Opinion ID: 775404
Heading Depth: 3
Heading Rank: 2

Heading: The 1997 Search Pursuant to Warrant

Text: 72 The district court found that even were the results of the 1995 search subject to exclusion, the remainder of the 1997 warrant provided probable cause and the information in it would inevitably have been discovered through independent means. We need not reach that argument given our conclusion that the 1995 search should not have been suppressed.
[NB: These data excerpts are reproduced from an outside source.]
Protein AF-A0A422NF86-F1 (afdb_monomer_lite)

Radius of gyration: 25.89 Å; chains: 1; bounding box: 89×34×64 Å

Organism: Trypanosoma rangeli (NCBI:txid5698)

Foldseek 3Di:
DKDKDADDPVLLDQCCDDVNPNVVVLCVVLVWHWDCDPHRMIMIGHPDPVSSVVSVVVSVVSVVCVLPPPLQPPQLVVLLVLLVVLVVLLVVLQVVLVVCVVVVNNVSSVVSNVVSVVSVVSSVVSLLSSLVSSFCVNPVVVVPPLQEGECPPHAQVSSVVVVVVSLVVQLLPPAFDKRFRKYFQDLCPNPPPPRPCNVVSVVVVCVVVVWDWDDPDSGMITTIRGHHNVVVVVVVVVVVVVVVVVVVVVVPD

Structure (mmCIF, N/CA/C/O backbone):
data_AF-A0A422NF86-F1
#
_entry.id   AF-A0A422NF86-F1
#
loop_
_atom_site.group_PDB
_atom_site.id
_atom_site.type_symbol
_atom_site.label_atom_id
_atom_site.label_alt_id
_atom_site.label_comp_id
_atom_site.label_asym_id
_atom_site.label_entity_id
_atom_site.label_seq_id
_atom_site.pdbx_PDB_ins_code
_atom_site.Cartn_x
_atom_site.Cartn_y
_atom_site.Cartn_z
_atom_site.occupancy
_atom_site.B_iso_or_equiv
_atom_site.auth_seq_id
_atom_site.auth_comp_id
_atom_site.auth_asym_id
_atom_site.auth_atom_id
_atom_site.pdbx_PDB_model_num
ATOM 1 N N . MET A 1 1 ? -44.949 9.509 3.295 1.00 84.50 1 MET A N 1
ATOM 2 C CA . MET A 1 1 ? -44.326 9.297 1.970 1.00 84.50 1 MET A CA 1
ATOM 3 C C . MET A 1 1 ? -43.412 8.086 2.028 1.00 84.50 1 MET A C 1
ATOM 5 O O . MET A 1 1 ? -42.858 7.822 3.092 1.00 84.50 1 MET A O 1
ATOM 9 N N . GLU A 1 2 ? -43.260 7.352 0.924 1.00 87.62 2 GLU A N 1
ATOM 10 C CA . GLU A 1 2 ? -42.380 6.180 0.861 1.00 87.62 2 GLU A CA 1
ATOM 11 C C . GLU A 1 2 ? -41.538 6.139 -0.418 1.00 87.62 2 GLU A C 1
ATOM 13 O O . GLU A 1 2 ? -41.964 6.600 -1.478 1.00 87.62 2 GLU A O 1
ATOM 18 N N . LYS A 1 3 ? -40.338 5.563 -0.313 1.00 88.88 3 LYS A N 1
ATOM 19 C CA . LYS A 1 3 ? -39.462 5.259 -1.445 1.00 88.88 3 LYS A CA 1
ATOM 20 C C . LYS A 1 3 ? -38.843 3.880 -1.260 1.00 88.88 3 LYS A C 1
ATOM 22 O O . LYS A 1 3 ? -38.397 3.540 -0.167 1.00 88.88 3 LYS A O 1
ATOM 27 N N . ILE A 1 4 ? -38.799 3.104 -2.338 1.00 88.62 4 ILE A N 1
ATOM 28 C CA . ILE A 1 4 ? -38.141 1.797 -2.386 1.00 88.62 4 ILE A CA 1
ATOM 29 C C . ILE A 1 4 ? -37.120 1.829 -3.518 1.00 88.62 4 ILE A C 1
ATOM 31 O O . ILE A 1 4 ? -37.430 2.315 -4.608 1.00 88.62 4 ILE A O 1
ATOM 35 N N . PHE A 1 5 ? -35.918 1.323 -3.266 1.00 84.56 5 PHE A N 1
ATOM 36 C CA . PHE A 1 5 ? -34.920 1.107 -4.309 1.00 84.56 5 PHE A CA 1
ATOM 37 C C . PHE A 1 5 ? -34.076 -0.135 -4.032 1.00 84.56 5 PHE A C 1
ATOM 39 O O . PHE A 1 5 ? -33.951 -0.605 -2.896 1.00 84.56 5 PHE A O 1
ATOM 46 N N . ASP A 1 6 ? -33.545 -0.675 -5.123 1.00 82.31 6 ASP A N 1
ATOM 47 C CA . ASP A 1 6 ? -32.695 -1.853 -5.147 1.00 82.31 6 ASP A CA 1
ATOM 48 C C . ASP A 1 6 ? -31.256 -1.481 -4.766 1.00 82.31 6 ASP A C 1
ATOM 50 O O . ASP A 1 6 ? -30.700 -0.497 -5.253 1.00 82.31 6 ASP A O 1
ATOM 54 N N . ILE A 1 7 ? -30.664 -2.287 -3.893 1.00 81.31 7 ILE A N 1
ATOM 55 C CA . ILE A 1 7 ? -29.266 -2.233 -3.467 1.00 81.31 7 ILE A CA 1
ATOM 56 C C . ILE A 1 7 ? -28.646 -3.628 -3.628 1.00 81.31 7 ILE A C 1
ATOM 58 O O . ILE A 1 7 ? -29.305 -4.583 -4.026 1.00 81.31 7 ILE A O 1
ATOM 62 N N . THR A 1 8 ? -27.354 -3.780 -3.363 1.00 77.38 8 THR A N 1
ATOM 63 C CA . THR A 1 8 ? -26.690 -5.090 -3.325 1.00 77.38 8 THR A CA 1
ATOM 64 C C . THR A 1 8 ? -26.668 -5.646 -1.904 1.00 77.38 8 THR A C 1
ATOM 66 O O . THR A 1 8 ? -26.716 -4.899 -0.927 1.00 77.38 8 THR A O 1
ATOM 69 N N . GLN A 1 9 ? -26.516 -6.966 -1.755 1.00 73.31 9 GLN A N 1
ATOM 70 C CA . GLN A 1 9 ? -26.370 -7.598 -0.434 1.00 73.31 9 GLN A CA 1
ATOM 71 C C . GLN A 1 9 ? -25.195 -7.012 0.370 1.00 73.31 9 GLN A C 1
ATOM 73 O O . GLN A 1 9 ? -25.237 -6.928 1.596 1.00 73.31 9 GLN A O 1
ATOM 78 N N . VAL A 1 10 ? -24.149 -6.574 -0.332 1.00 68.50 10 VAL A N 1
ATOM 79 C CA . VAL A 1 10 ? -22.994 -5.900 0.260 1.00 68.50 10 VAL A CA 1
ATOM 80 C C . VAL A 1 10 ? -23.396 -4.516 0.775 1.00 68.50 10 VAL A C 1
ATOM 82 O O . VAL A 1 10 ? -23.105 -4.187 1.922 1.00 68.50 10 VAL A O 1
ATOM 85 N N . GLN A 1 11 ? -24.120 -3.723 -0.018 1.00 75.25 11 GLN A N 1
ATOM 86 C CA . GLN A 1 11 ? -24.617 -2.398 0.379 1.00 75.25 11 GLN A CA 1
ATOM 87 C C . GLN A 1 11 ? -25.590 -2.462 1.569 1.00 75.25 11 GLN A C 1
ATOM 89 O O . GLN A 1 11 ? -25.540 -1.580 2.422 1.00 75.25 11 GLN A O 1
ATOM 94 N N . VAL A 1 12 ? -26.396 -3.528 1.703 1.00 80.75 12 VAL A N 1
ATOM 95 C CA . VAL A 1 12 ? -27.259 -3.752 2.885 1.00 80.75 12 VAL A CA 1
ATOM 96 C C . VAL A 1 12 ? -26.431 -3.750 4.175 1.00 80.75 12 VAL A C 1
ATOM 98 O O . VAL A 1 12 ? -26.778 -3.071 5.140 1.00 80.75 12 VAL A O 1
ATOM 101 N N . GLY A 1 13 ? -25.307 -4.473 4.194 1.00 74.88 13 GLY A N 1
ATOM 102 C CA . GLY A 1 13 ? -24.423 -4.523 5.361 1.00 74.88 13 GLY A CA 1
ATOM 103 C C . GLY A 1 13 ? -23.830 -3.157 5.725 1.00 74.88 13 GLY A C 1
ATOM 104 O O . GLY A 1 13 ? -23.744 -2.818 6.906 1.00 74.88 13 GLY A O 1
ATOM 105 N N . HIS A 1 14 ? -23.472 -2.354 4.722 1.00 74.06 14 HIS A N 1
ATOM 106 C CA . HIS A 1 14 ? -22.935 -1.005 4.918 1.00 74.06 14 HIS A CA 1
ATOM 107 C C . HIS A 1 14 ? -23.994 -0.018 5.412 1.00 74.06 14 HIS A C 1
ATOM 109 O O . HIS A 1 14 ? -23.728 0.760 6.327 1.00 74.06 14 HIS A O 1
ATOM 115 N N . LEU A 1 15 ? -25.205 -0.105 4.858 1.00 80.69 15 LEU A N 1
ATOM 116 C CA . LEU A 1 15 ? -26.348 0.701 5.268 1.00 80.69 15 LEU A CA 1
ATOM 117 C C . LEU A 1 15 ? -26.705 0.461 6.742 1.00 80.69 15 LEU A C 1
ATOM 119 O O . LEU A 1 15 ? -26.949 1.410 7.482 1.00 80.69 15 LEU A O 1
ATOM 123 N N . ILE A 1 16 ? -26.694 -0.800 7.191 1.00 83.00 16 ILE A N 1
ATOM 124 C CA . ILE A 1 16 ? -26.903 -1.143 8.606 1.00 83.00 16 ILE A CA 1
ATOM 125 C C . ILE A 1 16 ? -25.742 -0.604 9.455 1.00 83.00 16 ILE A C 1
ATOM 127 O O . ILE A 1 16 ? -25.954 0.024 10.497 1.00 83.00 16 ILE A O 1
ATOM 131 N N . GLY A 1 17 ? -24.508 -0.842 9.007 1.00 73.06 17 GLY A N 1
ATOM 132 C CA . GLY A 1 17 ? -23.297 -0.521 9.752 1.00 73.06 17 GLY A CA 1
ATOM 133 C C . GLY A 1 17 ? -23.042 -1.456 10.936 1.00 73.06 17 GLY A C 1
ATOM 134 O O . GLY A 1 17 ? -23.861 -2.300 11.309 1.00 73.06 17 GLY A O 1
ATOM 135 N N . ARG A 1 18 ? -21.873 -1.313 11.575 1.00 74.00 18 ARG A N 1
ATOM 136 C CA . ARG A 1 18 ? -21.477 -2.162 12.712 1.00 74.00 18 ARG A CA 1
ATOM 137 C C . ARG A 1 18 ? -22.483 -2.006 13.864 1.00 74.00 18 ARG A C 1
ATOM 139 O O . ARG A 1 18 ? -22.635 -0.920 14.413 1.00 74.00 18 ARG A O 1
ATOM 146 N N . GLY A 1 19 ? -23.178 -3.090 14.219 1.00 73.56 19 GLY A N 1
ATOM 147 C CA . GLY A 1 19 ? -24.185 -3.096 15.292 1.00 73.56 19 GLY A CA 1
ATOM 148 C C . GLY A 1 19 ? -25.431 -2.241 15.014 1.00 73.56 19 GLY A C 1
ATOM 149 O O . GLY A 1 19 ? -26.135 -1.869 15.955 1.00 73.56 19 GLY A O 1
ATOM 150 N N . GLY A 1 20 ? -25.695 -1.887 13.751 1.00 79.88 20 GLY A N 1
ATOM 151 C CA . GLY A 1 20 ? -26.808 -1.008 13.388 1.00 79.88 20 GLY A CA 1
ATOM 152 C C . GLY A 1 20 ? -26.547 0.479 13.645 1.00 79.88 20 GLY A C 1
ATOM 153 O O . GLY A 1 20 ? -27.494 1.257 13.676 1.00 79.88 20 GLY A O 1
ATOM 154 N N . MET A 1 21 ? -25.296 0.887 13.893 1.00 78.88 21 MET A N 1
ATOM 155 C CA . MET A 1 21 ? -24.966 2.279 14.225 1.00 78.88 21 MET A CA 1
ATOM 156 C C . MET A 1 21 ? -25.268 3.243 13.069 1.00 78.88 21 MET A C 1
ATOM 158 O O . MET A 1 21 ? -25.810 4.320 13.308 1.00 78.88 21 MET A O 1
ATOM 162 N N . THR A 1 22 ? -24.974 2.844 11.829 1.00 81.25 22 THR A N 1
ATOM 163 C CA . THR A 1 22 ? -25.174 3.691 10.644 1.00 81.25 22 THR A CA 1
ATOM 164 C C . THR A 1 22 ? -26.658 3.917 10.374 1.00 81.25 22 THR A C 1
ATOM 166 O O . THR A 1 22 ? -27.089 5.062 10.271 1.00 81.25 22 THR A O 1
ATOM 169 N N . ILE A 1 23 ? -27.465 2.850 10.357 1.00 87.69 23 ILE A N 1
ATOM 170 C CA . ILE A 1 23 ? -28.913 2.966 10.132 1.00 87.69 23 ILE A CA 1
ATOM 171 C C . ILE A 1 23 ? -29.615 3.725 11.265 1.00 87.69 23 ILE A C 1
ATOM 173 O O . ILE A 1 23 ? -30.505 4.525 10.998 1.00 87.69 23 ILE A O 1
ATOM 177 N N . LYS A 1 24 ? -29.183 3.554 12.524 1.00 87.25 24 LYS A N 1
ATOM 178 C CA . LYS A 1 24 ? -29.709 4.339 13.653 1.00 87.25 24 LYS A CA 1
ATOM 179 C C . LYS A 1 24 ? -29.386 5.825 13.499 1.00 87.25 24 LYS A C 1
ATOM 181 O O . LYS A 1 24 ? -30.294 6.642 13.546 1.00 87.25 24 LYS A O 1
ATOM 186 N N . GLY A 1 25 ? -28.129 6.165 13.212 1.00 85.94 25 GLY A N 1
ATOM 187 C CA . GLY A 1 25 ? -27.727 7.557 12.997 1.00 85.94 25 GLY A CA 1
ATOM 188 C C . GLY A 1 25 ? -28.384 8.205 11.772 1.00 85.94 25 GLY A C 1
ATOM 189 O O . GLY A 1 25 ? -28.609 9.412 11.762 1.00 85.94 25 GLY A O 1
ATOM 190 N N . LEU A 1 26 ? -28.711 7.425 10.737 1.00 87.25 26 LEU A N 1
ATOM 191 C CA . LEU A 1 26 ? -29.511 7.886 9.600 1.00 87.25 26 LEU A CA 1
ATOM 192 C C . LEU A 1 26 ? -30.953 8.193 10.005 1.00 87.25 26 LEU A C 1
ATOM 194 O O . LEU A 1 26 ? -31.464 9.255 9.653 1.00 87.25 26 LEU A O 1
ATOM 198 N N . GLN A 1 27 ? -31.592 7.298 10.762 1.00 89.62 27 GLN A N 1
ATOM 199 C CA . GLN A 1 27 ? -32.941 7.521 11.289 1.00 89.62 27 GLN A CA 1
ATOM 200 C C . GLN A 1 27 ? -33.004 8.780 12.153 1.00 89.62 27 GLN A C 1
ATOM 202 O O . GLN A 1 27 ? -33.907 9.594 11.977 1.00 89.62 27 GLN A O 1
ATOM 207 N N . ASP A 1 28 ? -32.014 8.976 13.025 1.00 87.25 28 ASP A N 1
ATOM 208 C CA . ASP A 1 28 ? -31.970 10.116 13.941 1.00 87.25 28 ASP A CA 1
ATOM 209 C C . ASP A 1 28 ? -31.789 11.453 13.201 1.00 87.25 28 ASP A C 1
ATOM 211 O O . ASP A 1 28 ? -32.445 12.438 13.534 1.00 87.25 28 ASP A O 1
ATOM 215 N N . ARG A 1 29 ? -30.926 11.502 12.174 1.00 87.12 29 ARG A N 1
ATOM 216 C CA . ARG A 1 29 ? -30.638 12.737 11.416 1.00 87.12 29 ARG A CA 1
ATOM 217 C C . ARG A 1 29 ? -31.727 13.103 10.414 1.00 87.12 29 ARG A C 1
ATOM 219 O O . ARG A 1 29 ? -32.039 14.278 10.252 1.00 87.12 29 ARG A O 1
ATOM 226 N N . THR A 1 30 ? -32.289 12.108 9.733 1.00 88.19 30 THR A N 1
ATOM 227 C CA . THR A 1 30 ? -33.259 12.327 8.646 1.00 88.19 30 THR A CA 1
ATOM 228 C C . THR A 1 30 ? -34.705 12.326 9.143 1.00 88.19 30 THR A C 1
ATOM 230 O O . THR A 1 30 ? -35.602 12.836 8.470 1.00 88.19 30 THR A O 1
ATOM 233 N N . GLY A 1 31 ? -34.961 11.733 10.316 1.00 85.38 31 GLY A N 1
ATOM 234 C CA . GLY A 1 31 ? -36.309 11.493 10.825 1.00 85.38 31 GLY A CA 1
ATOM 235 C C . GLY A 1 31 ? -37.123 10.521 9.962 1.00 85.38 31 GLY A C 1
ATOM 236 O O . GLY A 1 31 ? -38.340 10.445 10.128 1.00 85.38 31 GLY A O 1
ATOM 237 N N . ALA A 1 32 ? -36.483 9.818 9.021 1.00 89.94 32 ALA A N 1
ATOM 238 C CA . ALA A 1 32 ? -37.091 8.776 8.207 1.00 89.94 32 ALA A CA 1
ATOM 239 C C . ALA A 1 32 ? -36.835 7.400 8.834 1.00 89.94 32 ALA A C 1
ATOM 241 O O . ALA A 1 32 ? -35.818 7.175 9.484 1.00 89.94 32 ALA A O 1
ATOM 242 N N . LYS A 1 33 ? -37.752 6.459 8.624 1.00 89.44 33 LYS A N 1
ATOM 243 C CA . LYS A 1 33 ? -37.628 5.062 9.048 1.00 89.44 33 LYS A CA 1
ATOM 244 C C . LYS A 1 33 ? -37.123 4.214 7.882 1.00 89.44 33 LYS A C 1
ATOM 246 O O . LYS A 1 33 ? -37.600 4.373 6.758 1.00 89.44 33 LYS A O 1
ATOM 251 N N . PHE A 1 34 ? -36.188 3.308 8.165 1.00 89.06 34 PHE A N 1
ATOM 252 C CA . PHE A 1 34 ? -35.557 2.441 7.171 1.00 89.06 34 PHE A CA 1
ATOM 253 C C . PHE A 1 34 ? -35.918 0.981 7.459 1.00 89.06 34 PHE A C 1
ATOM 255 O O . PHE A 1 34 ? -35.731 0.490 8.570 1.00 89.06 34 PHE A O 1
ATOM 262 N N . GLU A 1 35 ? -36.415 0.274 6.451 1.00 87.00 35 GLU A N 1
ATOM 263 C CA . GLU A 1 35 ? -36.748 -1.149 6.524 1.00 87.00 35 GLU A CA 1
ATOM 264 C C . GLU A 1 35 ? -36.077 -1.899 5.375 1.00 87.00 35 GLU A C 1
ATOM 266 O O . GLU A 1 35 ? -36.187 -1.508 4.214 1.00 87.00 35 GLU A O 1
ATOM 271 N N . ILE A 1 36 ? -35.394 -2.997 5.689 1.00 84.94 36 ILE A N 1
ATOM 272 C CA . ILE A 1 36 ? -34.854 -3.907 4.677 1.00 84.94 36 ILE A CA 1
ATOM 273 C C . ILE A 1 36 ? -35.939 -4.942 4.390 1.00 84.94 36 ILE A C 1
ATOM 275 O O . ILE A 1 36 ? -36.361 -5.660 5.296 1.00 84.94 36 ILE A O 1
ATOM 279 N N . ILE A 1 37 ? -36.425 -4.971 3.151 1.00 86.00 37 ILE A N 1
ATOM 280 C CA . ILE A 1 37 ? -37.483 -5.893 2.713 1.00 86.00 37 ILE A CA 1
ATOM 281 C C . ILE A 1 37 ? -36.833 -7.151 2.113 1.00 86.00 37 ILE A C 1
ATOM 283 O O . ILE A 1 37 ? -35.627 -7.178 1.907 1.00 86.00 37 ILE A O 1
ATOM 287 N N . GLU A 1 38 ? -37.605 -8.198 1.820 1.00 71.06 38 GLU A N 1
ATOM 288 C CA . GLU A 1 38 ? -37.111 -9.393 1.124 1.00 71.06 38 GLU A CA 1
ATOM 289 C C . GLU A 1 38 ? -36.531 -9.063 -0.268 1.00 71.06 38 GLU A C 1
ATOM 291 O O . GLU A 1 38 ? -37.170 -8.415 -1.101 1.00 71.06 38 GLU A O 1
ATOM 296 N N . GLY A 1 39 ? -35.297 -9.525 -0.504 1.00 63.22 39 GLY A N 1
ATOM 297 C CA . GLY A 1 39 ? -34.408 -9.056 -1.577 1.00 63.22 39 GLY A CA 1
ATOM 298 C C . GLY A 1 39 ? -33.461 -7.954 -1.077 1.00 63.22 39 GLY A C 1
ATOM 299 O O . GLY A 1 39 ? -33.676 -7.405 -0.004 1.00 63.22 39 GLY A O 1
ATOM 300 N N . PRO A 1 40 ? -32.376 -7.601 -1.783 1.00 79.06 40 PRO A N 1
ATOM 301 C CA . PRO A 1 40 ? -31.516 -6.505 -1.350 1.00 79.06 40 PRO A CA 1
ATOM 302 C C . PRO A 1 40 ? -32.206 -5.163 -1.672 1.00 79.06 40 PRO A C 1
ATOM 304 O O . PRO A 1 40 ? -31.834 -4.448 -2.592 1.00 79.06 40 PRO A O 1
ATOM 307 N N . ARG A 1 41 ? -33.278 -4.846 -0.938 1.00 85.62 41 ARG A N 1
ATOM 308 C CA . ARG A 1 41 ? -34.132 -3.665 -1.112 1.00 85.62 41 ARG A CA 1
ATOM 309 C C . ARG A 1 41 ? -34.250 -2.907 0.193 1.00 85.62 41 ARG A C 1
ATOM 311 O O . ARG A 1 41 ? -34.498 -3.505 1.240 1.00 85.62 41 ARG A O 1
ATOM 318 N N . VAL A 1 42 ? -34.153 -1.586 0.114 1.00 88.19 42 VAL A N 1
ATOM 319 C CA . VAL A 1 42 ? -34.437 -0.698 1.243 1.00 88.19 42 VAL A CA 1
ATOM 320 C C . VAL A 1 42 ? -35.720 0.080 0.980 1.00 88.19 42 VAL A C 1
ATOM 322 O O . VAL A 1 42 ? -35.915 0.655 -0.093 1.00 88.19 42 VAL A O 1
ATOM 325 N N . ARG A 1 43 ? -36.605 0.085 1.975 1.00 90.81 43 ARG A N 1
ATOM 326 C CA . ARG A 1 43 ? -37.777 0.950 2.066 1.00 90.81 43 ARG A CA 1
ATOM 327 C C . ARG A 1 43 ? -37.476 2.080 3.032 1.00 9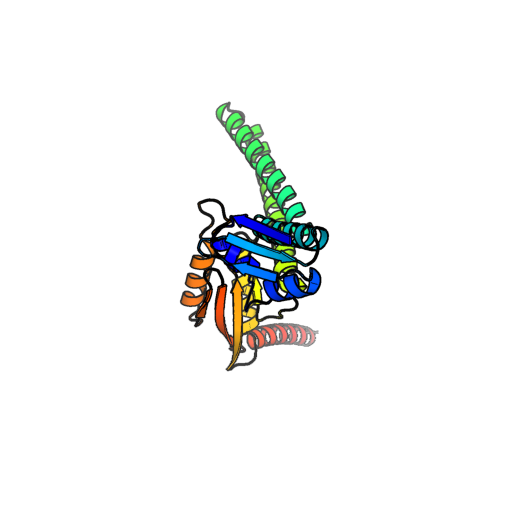0.81 43 ARG A C 1
ATOM 329 O O . ARG A 1 43 ? -37.101 1.838 4.175 1.00 90.81 43 ARG A O 1
ATOM 336 N N . ILE A 1 44 ? -37.684 3.302 2.568 1.00 91.25 44 ILE A N 1
ATOM 337 C CA . ILE A 1 44 ? -37.565 4.522 3.357 1.00 91.25 44 ILE A CA 1
ATOM 338 C C . ILE A 1 44 ? -38.960 5.124 3.483 1.00 91.25 44 ILE A C 1
ATOM 340 O O . ILE A 1 44 ? -39.613 5.387 2.472 1.00 91.25 44 ILE A O 1
ATOM 344 N N . THR A 1 45 ? -39.417 5.348 4.710 1.00 90.75 45 THR A N 1
ATOM 345 C CA . THR A 1 45 ? -40.707 5.991 4.998 1.00 90.75 45 THR A CA 1
ATOM 346 C C . THR A 1 45 ? -40.498 7.231 5.852 1.00 90.75 45 THR A C 1
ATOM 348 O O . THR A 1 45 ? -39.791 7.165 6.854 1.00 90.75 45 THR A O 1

The information from 1995 and thereafter provided sufficient probable cause. 73 Scott makes an independent argument that the affidavit was nonetheless materially misleading. We agree with the district court's reasoning that none of the claimed errors were material, none of the claimed omissions contradicted the sworn facts, and neither the errors nor the omissions affected the probable cause determination. The district court was therefore also correct to conclude that Scott had not made a sufficient showing to warrant a hearing under Franks v. Delaware, 438 U.S. 154 (1978), which established the right to such a hearing for a defendant who shows some evidence of intentional or reckless material misrepresentation in the affidavit supporting a search warrant. 10 See id. at 171-72 ([I]f, when material that is the subject of the alleged falsity or reckless disregard is set to one side, there remains sufficient content in the warrant affidavit to support a finding of probable cause, no hearing is required.). 74 Scott also argues that there was no probable cause to search his car, a Mercury Mountaineer, even if there was cause to search his house. As did the magistrate and the district court, we disagree. The warrant affiant had seen a three-inch-thick stack of documents in the back seat, hidden by a newspaper, and had seen other codefendants load things into the car. There was ample reason -- especially in light of the 1995 search, which had revealed incriminating documents in the trunk of another of Scott's cars -- to think the car was used to transport his runners and, likely, the documents essential to his trade. That is particularly so when the initial reasoning was that of an experienced field agent who had watched the growing sophistication of Scott's schemes over the years. The magistrate who issued the warrant was entitled to consider the agent's expertise. United States v. Zayas-Diaz, 95 F.3d 105, 111, 116 (1st Cir. 1996).